Magnetic proximity switches, also known as limit switches, are commonly used for linear position sensing. Typically, magnetic proximity switches include a target and a sensor, the sensor being coupled to a switching circuit having two leaf portions, a stationary portion and a movable portion hermetically sealed within a glass enclosure that is itself contained within a switch body. When the target, which generally includes a permanent magnet contained within a housing, passes within a predetermined range of the sensor, the magnetic flux generated by the target magnet causes the movable leaf to contact the stationary leaf, thereby closing the switch.
The ability of the sensor to detect the position of the magnetic target without the need for physical contact allows the magnetic proximity switch to be used in applications where the target is contained inside a sealed housing and the sensor is located outside of the housing. For example, a main steam isolation valve (MSIV) is a gate valve that is placed between a turbine and a boiler in a nuclear reactor system. The MSIV is used to cut off steam flow between the boiler and the turbine if radioactive material leaks into the steam supply. Because of the need to securely contain the radioactive material, the MSIV is housed within a secure pressure vessel. A magnetic target coupled to the valve stem of the gate of the MSIV allows a sensor positioned outside of the pressure vessel to detect whether the gate has reached a particular position, such as a position in which the MSIV is closed.
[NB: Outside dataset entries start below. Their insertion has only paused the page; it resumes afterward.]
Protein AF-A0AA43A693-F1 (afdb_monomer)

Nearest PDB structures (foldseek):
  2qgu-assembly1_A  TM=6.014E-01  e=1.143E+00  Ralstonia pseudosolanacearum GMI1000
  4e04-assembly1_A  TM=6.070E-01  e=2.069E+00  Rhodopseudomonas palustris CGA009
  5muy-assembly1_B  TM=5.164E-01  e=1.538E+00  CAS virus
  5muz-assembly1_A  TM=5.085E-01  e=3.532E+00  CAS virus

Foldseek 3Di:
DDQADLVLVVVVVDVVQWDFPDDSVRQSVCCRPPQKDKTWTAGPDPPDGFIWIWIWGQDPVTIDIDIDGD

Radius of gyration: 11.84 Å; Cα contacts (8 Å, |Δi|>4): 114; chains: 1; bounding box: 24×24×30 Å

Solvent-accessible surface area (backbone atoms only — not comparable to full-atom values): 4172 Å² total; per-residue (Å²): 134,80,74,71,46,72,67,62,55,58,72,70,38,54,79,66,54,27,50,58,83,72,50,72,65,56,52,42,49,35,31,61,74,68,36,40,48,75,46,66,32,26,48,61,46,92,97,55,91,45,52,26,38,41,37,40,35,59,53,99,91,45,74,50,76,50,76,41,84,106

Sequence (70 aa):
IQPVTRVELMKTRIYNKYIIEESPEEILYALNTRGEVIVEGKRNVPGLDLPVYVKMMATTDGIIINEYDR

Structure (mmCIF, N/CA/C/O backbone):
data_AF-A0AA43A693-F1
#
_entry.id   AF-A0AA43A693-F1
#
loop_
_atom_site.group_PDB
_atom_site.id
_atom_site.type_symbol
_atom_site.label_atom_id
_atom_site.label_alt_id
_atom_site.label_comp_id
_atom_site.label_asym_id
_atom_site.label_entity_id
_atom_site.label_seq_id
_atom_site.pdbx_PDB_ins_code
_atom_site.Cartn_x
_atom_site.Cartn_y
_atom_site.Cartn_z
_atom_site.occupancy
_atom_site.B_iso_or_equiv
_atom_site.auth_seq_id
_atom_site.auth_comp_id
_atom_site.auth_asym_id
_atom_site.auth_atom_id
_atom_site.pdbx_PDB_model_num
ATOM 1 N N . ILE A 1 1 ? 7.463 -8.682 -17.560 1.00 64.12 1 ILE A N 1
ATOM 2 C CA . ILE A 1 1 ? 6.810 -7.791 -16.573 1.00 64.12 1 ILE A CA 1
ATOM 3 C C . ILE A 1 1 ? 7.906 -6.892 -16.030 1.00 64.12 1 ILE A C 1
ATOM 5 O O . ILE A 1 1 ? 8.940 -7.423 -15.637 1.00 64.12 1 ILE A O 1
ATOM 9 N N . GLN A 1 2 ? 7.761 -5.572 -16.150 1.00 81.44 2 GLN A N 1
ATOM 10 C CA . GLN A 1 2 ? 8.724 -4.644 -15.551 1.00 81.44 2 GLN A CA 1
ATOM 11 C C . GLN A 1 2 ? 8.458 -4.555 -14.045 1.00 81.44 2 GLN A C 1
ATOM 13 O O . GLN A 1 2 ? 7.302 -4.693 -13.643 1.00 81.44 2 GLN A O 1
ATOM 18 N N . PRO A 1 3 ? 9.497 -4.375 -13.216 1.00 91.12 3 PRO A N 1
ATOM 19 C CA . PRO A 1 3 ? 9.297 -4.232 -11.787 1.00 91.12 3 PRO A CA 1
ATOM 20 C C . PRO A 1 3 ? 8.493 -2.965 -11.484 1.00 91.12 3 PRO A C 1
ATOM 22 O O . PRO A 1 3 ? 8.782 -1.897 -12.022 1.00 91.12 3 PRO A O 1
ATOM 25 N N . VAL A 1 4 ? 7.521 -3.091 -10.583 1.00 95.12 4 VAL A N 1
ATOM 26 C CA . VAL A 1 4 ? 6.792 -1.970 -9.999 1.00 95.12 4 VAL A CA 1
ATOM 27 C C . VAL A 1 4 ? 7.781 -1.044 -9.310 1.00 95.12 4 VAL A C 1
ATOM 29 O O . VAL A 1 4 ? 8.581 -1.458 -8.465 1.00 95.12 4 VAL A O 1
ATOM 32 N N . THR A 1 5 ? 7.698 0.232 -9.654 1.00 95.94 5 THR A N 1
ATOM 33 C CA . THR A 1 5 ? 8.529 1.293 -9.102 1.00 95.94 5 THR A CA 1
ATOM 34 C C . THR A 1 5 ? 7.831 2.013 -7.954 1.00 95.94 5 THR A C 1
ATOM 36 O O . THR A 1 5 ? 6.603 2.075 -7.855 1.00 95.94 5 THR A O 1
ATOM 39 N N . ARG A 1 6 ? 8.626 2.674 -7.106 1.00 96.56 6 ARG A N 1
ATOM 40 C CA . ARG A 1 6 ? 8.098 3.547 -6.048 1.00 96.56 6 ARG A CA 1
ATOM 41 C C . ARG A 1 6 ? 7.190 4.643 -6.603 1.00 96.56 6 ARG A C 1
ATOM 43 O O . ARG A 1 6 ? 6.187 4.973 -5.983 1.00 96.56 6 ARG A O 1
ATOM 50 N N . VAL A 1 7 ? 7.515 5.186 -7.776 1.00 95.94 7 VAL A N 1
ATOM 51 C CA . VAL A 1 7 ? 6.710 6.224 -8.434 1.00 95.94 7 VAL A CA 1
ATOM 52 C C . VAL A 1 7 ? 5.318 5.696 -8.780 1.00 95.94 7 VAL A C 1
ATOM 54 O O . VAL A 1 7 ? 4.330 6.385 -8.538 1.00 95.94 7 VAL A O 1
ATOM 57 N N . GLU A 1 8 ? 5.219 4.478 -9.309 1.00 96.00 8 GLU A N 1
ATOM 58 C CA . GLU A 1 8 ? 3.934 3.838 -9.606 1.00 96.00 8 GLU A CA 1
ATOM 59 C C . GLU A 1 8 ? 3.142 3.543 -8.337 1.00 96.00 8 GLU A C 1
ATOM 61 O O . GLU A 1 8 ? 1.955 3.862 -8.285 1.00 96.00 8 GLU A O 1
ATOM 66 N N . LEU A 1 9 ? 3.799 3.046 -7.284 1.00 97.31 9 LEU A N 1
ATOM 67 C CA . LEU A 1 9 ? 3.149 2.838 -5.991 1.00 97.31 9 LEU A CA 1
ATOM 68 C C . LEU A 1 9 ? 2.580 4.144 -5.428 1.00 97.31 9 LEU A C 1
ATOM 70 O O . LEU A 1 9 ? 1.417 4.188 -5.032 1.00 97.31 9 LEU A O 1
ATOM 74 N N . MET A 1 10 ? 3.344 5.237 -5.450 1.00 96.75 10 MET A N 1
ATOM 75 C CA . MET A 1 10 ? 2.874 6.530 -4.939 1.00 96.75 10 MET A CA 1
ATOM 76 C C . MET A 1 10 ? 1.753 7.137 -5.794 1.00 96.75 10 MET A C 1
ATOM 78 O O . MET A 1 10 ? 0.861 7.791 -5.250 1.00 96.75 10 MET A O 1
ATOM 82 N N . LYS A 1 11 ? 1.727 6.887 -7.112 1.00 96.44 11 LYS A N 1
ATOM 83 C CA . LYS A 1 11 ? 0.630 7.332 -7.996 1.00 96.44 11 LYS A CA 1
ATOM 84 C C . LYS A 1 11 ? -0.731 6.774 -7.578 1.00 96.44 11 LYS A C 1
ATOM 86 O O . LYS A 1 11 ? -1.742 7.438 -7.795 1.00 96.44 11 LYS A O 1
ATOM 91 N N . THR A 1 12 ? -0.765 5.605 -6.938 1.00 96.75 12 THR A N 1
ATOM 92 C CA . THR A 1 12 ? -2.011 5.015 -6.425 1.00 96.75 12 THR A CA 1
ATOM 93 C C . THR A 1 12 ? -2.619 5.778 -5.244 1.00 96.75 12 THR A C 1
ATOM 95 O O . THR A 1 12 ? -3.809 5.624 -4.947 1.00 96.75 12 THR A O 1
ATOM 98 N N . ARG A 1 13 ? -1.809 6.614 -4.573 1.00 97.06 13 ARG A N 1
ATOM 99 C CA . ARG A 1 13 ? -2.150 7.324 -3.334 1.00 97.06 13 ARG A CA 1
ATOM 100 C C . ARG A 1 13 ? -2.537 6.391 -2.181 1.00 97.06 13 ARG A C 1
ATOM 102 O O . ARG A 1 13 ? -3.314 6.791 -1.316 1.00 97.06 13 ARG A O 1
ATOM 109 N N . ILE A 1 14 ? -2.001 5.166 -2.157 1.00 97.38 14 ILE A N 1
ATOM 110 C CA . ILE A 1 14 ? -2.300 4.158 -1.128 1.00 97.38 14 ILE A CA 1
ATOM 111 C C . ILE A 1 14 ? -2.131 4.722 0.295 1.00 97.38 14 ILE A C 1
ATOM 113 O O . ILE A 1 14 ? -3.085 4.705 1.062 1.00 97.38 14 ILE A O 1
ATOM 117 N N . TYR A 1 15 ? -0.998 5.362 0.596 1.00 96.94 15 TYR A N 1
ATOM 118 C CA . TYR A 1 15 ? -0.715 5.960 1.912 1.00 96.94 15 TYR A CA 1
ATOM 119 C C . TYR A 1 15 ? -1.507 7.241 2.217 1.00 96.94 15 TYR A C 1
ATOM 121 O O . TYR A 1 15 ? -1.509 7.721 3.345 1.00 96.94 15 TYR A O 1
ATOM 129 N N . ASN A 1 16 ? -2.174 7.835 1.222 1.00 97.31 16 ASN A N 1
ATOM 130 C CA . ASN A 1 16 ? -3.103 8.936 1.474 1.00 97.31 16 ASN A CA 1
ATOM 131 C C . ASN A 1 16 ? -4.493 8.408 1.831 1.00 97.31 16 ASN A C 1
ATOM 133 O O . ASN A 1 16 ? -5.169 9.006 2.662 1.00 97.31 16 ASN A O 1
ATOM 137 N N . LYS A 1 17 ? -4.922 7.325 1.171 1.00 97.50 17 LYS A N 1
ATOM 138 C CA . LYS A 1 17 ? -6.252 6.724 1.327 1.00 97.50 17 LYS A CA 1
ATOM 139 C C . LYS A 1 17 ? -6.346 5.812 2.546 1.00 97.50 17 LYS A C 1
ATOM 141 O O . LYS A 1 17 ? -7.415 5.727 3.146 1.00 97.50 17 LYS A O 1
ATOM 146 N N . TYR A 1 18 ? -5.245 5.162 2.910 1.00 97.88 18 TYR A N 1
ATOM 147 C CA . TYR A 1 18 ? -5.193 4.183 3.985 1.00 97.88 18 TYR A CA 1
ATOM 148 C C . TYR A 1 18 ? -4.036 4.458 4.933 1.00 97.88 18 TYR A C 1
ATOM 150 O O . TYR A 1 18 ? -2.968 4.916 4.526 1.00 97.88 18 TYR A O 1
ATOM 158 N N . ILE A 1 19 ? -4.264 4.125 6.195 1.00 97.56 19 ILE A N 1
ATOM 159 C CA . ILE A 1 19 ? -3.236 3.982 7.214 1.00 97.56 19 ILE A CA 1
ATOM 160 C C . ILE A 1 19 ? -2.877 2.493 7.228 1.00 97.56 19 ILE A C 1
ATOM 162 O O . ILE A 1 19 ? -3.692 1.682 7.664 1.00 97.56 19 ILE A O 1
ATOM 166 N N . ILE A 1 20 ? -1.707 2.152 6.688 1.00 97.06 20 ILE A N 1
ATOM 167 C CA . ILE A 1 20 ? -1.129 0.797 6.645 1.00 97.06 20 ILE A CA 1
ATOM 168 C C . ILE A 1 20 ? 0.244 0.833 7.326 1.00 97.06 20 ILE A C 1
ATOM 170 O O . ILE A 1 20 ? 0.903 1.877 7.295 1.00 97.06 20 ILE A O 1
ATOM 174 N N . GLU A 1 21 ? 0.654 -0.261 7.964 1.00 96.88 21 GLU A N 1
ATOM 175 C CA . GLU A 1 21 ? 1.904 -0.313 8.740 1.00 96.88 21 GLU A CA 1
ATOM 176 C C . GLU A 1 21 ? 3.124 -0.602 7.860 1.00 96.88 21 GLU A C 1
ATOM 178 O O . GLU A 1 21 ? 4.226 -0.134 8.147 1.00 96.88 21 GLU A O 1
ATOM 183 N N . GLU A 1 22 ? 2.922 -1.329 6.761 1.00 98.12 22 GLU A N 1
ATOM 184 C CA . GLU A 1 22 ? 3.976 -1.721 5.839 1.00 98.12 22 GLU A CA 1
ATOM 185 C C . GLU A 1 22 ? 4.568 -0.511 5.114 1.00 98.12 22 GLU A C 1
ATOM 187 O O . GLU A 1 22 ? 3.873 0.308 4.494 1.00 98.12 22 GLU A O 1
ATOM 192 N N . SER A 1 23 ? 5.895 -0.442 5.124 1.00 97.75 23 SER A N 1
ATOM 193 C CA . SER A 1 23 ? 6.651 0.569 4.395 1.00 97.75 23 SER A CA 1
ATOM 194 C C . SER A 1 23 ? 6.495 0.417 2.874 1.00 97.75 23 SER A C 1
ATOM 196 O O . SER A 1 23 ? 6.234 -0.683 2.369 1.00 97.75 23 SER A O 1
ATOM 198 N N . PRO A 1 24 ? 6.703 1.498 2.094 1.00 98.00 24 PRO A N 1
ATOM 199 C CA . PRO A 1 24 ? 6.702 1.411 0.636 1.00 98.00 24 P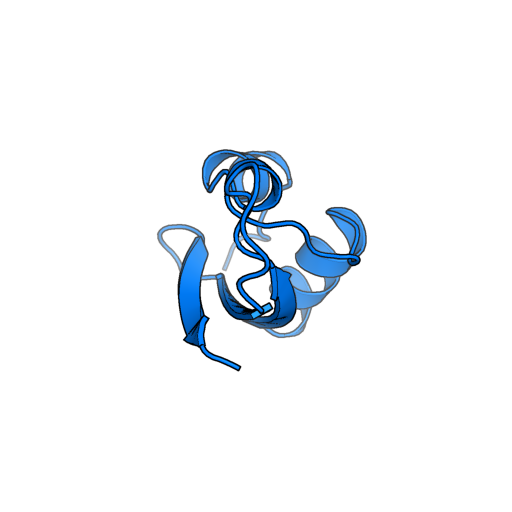RO A CA 1
ATOM 200 C C . PRO A 1 24 ? 7.653 0.333 0.110 1.00 98.00 24 PRO A C 1
ATOM 202 O O . PRO A 1 24 ? 7.353 -0.327 -0.880 1.00 98.00 24 PRO A O 1
ATOM 205 N N . GLU A 1 25 ? 8.792 0.147 0.769 1.00 98.00 25 GLU A N 1
ATOM 206 C CA . GLU A 1 25 ? 9.816 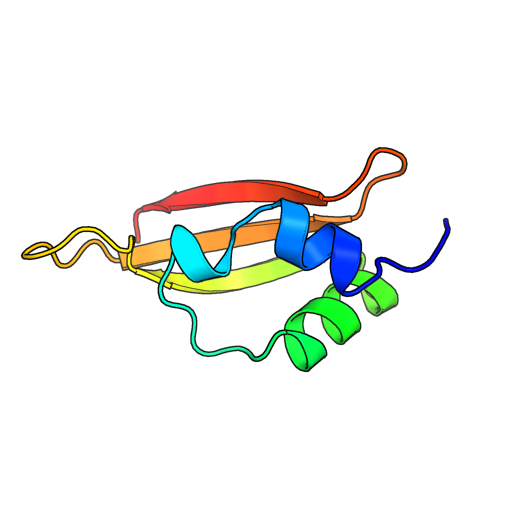-0.828 0.420 1.00 98.00 25 GLU A CA 1
ATOM 207 C C . GLU A 1 25 ? 9.323 -2.271 0.601 1.00 98.00 25 GLU A C 1
ATOM 209 O O . GLU A 1 25 ? 9.543 -3.100 -0.283 1.00 98.00 25 GLU A O 1
ATOM 214 N N . GLU A 1 26 ? 8.599 -2.568 1.683 1.00 98.38 26 GLU A N 1
ATOM 215 C CA . GLU A 1 26 ? 7.989 -3.885 1.919 1.00 98.38 26 GLU A CA 1
ATOM 216 C C . GLU A 1 26 ? 6.898 -4.199 0.893 1.00 98.38 26 GLU A C 1
ATOM 218 O O . GLU A 1 26 ? 6.869 -5.297 0.325 1.00 98.38 26 GLU A O 1
ATOM 223 N N . ILE A 1 27 ? 6.046 -3.216 0.586 1.00 98.19 27 ILE A N 1
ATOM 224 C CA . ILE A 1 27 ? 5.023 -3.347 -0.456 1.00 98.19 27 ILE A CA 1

In applications like the MSIV described above, the magnetic target and the sensor are usually separated by a relatively large distance. In such cases, the magnetic target frequently includes a cylindrical radially-magnetized samarium cobalt (SmCo) magnet 10. It is recognized that such a SmCo magnet 10 has a strong magnetic flux field 12, illustrated in FIG. 1, having the general shape of a partial ellipse that intersects the top and bottom surface of the SmCo magnet 10. The partial ellipse has a major axis 14 normal to the longitudinal axis 16 of the magnet 10 such that the ellipse is elongated away from the longitudinal axis 16. Because a sensor 18 detects components of the flux field 12 that perpendicularly intersect a planar detection surface 20 of the sensor 18, one skilled in the art will appreciate that the elongated shape of the flux field 12 of the SmCo magnet 10 enables the sensor 18 to detect the SmCo magnet 10 when the SmCo magnet 10 is relatively far from the longitudinal axis 16.
A further feature of the radially-magnetized SmCo magnet 10 is that the flux field is substantially uniform about the longitudinal axis of the magnet. Consequently, if a sensor detects the flux field at a particular point in space, the radially-magnetized SmCo magnet can be rotated about its longitudinal axis without affecting the sensor's ability to detect the magnet's flux field. Such longitudinal uniformity may be desirable in applications where the magnetic target is coupled to a valve element that may rotate, such as a valve stem of an MSIV.
However, there may be significant drawbacks to the use of radially-magnetized SmCo magnets. Specifically, radially-magnetized SmCo magnets are difficult, and expensive, to manufacture. While traditional magnets are cheap and simple to produce, such magnets have relatively weak magnetic flux fields that are unable to be detected when a barrier, such as a pressure vessel wall, separates the magnet from the sensor. The flux fields of such magnets are also longitudinally non-uniform, and therefore a slight rotation of the magnet relative to a stationary sensor could render the target undetectable to the sensor. Axially-magnetized SmCo magnets are also cheaper and easier to manufacture than radially-magnetized SmCo magnets, but the elliptical flux fields of such magnets have a major axis that is parallel, not normal, to the longitudinal axis of the magnet. One skilled in the art would recognize that a sensor must be relatively close to an axially-magnetized SmCo magnet to detect such a flux field, making such a magnet unsuitable for applications that require a relatively large distance between the sensor and the target.
Therefore, there exists a need for an inexpensive and easy-to-manufacture alternative to the radially-magnetized SmCo magnet, without compromising the strength and longitudinal uniformity of the radially-magnetized SmCo magnet's flux field.